"""

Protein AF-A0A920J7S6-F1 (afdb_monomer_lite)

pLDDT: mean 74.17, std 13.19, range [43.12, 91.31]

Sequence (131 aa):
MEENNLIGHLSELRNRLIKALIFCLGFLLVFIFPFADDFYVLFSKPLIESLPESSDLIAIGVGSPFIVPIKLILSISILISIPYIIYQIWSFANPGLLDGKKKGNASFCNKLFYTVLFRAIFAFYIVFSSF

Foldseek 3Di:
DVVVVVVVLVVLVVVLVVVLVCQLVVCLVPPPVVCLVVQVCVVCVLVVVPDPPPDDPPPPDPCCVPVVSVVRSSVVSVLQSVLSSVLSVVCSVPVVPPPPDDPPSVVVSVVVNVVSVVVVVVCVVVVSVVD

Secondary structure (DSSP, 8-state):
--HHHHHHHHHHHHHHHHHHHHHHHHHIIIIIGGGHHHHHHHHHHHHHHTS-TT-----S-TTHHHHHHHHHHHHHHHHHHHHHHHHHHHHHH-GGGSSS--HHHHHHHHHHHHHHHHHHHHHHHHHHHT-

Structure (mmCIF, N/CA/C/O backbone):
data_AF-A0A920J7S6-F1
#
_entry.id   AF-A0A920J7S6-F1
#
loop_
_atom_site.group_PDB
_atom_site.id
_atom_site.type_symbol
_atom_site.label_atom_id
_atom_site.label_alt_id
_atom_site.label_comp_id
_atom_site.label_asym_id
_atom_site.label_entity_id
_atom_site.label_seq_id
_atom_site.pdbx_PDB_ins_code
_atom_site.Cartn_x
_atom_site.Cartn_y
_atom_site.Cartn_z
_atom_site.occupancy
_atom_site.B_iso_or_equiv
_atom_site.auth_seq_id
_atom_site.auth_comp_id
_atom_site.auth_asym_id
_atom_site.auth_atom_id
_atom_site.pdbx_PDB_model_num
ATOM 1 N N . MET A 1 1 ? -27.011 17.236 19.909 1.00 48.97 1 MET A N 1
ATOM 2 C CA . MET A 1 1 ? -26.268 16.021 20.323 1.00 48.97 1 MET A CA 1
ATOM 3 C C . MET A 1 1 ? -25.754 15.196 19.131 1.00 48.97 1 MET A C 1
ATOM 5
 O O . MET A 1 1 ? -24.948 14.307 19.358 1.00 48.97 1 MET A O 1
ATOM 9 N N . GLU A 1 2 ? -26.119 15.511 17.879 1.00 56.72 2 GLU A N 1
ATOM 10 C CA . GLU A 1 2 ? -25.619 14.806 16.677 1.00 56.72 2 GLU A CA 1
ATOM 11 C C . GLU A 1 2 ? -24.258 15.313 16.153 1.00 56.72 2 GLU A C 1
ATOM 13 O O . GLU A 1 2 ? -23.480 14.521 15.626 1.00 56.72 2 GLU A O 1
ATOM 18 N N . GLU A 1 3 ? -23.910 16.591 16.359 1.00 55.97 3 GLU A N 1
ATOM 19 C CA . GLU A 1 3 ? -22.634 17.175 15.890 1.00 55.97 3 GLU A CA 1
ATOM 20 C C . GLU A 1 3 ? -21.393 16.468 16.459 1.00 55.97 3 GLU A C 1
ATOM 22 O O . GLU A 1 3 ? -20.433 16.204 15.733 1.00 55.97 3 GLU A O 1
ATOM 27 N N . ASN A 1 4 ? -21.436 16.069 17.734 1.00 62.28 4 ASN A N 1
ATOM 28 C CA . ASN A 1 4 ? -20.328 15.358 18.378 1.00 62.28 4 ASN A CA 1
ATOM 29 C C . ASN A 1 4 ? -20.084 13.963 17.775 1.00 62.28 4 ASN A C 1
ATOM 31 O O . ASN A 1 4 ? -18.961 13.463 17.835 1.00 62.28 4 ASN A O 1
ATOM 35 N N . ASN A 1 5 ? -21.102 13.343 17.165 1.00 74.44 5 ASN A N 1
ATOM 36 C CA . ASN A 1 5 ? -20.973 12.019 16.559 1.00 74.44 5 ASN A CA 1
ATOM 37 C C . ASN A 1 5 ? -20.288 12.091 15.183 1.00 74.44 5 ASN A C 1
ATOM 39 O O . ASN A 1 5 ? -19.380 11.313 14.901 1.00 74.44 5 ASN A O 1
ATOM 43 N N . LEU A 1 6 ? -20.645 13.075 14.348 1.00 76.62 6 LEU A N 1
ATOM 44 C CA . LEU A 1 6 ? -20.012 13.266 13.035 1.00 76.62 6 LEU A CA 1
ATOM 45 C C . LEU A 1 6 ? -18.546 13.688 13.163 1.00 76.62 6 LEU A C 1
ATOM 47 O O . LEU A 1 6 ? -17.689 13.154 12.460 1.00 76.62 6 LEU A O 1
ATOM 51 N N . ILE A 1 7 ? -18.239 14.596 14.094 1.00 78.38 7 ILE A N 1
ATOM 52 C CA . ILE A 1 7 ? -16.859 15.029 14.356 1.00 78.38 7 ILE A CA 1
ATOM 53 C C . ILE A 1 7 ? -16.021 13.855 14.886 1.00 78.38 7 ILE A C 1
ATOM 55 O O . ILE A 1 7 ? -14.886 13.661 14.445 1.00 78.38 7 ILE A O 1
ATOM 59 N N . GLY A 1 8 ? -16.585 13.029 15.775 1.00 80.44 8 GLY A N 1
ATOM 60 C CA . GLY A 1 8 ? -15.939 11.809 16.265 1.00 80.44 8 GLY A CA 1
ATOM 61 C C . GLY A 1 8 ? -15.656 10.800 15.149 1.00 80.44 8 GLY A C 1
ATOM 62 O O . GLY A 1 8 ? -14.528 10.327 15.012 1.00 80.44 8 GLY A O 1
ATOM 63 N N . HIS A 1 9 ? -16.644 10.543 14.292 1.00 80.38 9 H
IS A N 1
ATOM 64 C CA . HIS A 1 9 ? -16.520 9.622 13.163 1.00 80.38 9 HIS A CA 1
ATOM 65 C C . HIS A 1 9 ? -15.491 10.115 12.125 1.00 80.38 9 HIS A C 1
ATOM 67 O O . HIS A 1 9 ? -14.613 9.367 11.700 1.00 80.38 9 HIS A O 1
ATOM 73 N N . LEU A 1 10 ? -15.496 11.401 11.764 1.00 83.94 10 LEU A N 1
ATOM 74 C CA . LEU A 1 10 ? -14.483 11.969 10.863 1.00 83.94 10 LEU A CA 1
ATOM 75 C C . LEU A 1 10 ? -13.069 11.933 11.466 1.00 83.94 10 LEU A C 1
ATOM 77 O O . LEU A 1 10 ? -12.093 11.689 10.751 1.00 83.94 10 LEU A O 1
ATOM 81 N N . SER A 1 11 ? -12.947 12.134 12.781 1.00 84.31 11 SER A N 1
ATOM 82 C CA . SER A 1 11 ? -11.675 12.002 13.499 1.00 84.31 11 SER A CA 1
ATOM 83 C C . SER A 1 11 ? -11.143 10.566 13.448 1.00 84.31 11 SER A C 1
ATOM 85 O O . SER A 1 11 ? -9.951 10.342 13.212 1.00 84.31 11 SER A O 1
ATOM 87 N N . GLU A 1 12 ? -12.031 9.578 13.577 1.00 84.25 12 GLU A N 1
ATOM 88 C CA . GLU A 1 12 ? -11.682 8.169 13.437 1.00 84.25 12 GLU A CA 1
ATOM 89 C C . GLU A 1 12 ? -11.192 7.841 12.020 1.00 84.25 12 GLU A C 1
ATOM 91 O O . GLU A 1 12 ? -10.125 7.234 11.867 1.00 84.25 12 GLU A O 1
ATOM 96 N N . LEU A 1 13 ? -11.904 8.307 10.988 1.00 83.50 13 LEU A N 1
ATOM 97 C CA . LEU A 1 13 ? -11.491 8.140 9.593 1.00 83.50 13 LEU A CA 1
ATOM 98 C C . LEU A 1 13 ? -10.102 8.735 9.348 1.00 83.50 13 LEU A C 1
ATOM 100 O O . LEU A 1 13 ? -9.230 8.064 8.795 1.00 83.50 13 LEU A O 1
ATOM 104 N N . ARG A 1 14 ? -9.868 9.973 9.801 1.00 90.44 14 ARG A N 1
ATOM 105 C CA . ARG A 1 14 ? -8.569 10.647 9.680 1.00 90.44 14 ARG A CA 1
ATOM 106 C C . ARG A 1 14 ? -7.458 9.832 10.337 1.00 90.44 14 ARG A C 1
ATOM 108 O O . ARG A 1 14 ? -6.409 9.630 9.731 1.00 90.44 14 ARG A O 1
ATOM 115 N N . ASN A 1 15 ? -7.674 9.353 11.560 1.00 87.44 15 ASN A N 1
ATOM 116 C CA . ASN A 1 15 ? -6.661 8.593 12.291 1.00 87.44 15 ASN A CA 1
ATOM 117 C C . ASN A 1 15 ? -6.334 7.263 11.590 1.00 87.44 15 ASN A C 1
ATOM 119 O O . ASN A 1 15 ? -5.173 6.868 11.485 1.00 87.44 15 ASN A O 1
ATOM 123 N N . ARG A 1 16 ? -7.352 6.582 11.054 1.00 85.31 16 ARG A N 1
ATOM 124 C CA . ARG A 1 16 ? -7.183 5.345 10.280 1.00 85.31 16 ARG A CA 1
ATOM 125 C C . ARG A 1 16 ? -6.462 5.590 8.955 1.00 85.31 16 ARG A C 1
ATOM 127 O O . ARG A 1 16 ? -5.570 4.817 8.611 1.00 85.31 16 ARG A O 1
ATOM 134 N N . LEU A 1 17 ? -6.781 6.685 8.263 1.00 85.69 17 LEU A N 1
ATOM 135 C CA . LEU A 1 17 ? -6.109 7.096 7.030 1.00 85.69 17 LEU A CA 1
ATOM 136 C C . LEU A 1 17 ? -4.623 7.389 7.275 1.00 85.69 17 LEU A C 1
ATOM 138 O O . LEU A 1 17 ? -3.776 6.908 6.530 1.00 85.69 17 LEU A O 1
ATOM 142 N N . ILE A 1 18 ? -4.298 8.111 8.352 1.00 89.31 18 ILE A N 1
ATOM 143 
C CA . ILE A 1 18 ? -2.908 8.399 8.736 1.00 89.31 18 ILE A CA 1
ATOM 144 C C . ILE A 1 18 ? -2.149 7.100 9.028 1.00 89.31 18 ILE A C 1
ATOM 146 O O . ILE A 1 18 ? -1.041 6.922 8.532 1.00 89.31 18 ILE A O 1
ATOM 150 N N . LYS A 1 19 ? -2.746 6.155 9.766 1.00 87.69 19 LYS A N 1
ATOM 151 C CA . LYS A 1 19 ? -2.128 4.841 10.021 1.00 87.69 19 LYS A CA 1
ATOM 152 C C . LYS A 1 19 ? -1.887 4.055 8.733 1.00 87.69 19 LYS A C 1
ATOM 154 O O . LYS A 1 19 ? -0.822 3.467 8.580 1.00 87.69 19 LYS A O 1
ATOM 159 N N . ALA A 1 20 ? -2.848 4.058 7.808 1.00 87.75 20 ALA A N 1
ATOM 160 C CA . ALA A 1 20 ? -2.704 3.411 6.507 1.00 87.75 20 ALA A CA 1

"""
"""

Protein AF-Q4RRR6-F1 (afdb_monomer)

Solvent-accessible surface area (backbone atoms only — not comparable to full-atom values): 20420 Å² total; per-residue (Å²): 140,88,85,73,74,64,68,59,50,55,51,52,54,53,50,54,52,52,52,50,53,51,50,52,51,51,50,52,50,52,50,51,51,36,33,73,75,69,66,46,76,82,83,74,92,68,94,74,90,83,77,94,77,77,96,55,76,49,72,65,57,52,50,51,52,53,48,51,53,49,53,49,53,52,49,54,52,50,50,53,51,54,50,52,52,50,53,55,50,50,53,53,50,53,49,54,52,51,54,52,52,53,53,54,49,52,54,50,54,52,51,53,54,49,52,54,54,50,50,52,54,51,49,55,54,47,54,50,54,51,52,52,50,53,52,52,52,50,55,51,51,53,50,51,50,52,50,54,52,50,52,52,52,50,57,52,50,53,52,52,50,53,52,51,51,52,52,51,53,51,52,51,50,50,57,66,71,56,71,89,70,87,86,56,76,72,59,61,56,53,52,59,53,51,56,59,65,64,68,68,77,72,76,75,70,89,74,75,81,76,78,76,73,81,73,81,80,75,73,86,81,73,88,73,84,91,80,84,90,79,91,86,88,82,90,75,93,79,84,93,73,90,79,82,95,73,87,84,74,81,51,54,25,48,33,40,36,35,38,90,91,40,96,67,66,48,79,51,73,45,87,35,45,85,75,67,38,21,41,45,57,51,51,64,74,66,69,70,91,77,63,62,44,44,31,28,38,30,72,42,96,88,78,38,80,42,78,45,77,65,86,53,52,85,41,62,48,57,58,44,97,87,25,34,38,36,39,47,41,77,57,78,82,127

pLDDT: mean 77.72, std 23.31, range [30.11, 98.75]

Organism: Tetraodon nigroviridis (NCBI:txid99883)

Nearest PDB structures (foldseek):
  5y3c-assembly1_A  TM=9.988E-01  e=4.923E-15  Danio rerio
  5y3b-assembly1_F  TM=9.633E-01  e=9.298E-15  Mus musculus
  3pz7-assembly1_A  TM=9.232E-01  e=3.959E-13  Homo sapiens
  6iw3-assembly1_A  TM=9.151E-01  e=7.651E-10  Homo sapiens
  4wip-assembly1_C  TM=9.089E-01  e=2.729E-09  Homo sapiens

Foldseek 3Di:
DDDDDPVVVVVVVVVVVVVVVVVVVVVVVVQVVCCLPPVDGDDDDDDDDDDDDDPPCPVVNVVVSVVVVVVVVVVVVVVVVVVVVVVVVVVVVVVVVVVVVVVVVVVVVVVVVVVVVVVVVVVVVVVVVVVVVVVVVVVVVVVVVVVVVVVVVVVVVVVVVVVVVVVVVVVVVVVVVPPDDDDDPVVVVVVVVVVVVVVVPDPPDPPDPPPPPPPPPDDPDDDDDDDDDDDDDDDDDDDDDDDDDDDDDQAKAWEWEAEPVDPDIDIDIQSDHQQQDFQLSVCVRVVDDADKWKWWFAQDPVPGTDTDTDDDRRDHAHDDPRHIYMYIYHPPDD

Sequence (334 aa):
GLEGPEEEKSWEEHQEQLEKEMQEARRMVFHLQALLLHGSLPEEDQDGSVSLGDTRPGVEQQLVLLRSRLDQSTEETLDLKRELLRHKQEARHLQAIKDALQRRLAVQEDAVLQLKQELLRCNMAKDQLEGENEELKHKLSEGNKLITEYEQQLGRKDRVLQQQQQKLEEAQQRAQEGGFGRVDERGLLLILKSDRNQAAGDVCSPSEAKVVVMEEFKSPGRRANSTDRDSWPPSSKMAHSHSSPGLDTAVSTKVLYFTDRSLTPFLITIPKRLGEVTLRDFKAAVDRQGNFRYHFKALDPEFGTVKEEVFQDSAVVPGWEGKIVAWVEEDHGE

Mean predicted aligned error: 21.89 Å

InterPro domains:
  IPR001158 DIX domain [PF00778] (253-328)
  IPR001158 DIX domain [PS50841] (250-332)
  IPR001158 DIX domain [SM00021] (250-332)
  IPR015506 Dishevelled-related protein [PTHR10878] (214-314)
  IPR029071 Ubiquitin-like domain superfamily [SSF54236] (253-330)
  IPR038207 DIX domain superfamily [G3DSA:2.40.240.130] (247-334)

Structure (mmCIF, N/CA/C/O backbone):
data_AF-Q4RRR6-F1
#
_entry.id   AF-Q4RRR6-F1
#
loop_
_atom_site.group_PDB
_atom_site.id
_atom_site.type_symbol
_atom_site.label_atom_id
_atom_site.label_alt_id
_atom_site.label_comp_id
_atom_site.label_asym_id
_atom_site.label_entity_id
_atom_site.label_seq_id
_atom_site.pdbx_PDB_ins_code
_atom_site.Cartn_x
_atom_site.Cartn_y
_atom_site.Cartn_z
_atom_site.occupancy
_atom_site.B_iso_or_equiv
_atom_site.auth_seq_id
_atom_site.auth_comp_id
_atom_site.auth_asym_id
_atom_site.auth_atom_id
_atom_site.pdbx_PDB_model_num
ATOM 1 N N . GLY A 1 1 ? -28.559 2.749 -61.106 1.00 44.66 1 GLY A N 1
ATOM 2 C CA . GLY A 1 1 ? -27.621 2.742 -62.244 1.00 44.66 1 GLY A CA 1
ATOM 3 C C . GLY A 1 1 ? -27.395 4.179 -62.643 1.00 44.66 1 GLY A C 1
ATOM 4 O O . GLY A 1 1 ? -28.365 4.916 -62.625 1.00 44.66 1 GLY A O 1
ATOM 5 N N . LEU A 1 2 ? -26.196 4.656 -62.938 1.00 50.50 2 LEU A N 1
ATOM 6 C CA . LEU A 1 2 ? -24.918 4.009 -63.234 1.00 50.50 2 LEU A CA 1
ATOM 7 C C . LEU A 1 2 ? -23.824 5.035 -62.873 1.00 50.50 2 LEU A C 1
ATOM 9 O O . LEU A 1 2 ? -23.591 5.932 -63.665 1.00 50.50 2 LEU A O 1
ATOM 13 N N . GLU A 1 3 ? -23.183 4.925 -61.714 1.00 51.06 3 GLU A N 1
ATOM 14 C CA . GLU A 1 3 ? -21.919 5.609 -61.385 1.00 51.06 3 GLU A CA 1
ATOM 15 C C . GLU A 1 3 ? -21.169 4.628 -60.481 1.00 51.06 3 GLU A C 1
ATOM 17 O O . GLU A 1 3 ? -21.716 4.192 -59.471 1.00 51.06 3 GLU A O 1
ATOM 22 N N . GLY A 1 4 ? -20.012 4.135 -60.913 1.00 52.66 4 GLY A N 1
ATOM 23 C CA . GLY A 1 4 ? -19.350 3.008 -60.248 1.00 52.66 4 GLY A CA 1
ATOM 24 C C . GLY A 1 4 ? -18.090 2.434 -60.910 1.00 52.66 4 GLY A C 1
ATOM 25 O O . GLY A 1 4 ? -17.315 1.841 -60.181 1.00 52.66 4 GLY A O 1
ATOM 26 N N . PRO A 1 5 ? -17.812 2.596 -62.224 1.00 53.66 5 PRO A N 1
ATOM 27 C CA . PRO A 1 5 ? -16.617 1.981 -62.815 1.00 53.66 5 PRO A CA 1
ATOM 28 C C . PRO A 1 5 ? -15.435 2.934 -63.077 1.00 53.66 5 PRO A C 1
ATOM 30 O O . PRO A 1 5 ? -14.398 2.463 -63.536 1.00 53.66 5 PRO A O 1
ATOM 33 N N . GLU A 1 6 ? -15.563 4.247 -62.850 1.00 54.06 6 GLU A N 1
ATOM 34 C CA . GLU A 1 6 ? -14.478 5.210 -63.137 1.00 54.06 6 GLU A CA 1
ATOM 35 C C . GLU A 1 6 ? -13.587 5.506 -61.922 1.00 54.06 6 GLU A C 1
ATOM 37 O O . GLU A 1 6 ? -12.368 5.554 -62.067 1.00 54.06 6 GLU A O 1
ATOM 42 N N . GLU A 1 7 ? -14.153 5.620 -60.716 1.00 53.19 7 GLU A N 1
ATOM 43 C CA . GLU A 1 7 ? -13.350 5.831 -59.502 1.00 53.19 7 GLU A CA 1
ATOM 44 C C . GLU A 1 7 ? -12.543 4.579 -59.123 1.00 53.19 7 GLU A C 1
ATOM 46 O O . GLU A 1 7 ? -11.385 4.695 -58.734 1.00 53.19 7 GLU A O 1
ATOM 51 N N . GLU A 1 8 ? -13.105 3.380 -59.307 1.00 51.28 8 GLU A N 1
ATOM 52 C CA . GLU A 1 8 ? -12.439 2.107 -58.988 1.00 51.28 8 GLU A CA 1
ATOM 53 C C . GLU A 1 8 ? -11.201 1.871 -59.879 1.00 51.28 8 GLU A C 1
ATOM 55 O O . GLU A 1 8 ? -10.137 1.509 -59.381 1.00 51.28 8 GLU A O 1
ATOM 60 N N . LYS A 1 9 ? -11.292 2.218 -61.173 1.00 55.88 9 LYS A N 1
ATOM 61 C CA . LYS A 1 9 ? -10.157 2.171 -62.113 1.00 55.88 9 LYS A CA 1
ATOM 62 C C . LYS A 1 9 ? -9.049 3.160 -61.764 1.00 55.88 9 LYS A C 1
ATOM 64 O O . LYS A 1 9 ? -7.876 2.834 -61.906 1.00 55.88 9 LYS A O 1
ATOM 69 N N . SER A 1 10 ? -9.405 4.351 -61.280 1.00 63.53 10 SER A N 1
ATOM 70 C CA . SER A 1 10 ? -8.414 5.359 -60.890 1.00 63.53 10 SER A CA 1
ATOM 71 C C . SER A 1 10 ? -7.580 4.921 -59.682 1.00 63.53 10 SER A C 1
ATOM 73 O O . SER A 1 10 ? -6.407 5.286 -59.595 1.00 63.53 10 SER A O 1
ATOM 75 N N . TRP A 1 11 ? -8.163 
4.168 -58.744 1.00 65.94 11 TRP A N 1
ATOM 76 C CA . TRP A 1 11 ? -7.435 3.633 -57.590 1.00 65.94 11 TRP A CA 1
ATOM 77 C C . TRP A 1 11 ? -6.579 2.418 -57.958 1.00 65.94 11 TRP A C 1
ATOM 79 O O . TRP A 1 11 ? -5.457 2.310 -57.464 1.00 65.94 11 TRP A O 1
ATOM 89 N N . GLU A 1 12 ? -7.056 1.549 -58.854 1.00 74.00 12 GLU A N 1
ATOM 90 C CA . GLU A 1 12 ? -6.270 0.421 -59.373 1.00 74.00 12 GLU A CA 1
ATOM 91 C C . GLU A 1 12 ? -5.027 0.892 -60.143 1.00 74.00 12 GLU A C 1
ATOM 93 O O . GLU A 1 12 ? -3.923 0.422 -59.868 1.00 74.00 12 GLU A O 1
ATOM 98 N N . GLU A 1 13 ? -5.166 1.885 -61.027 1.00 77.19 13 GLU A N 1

"""

THE TASK: Each line above that includes "sapiens" counts once; state the total and nothing more.

SOLUTION FOR THIS PROBLEM: 3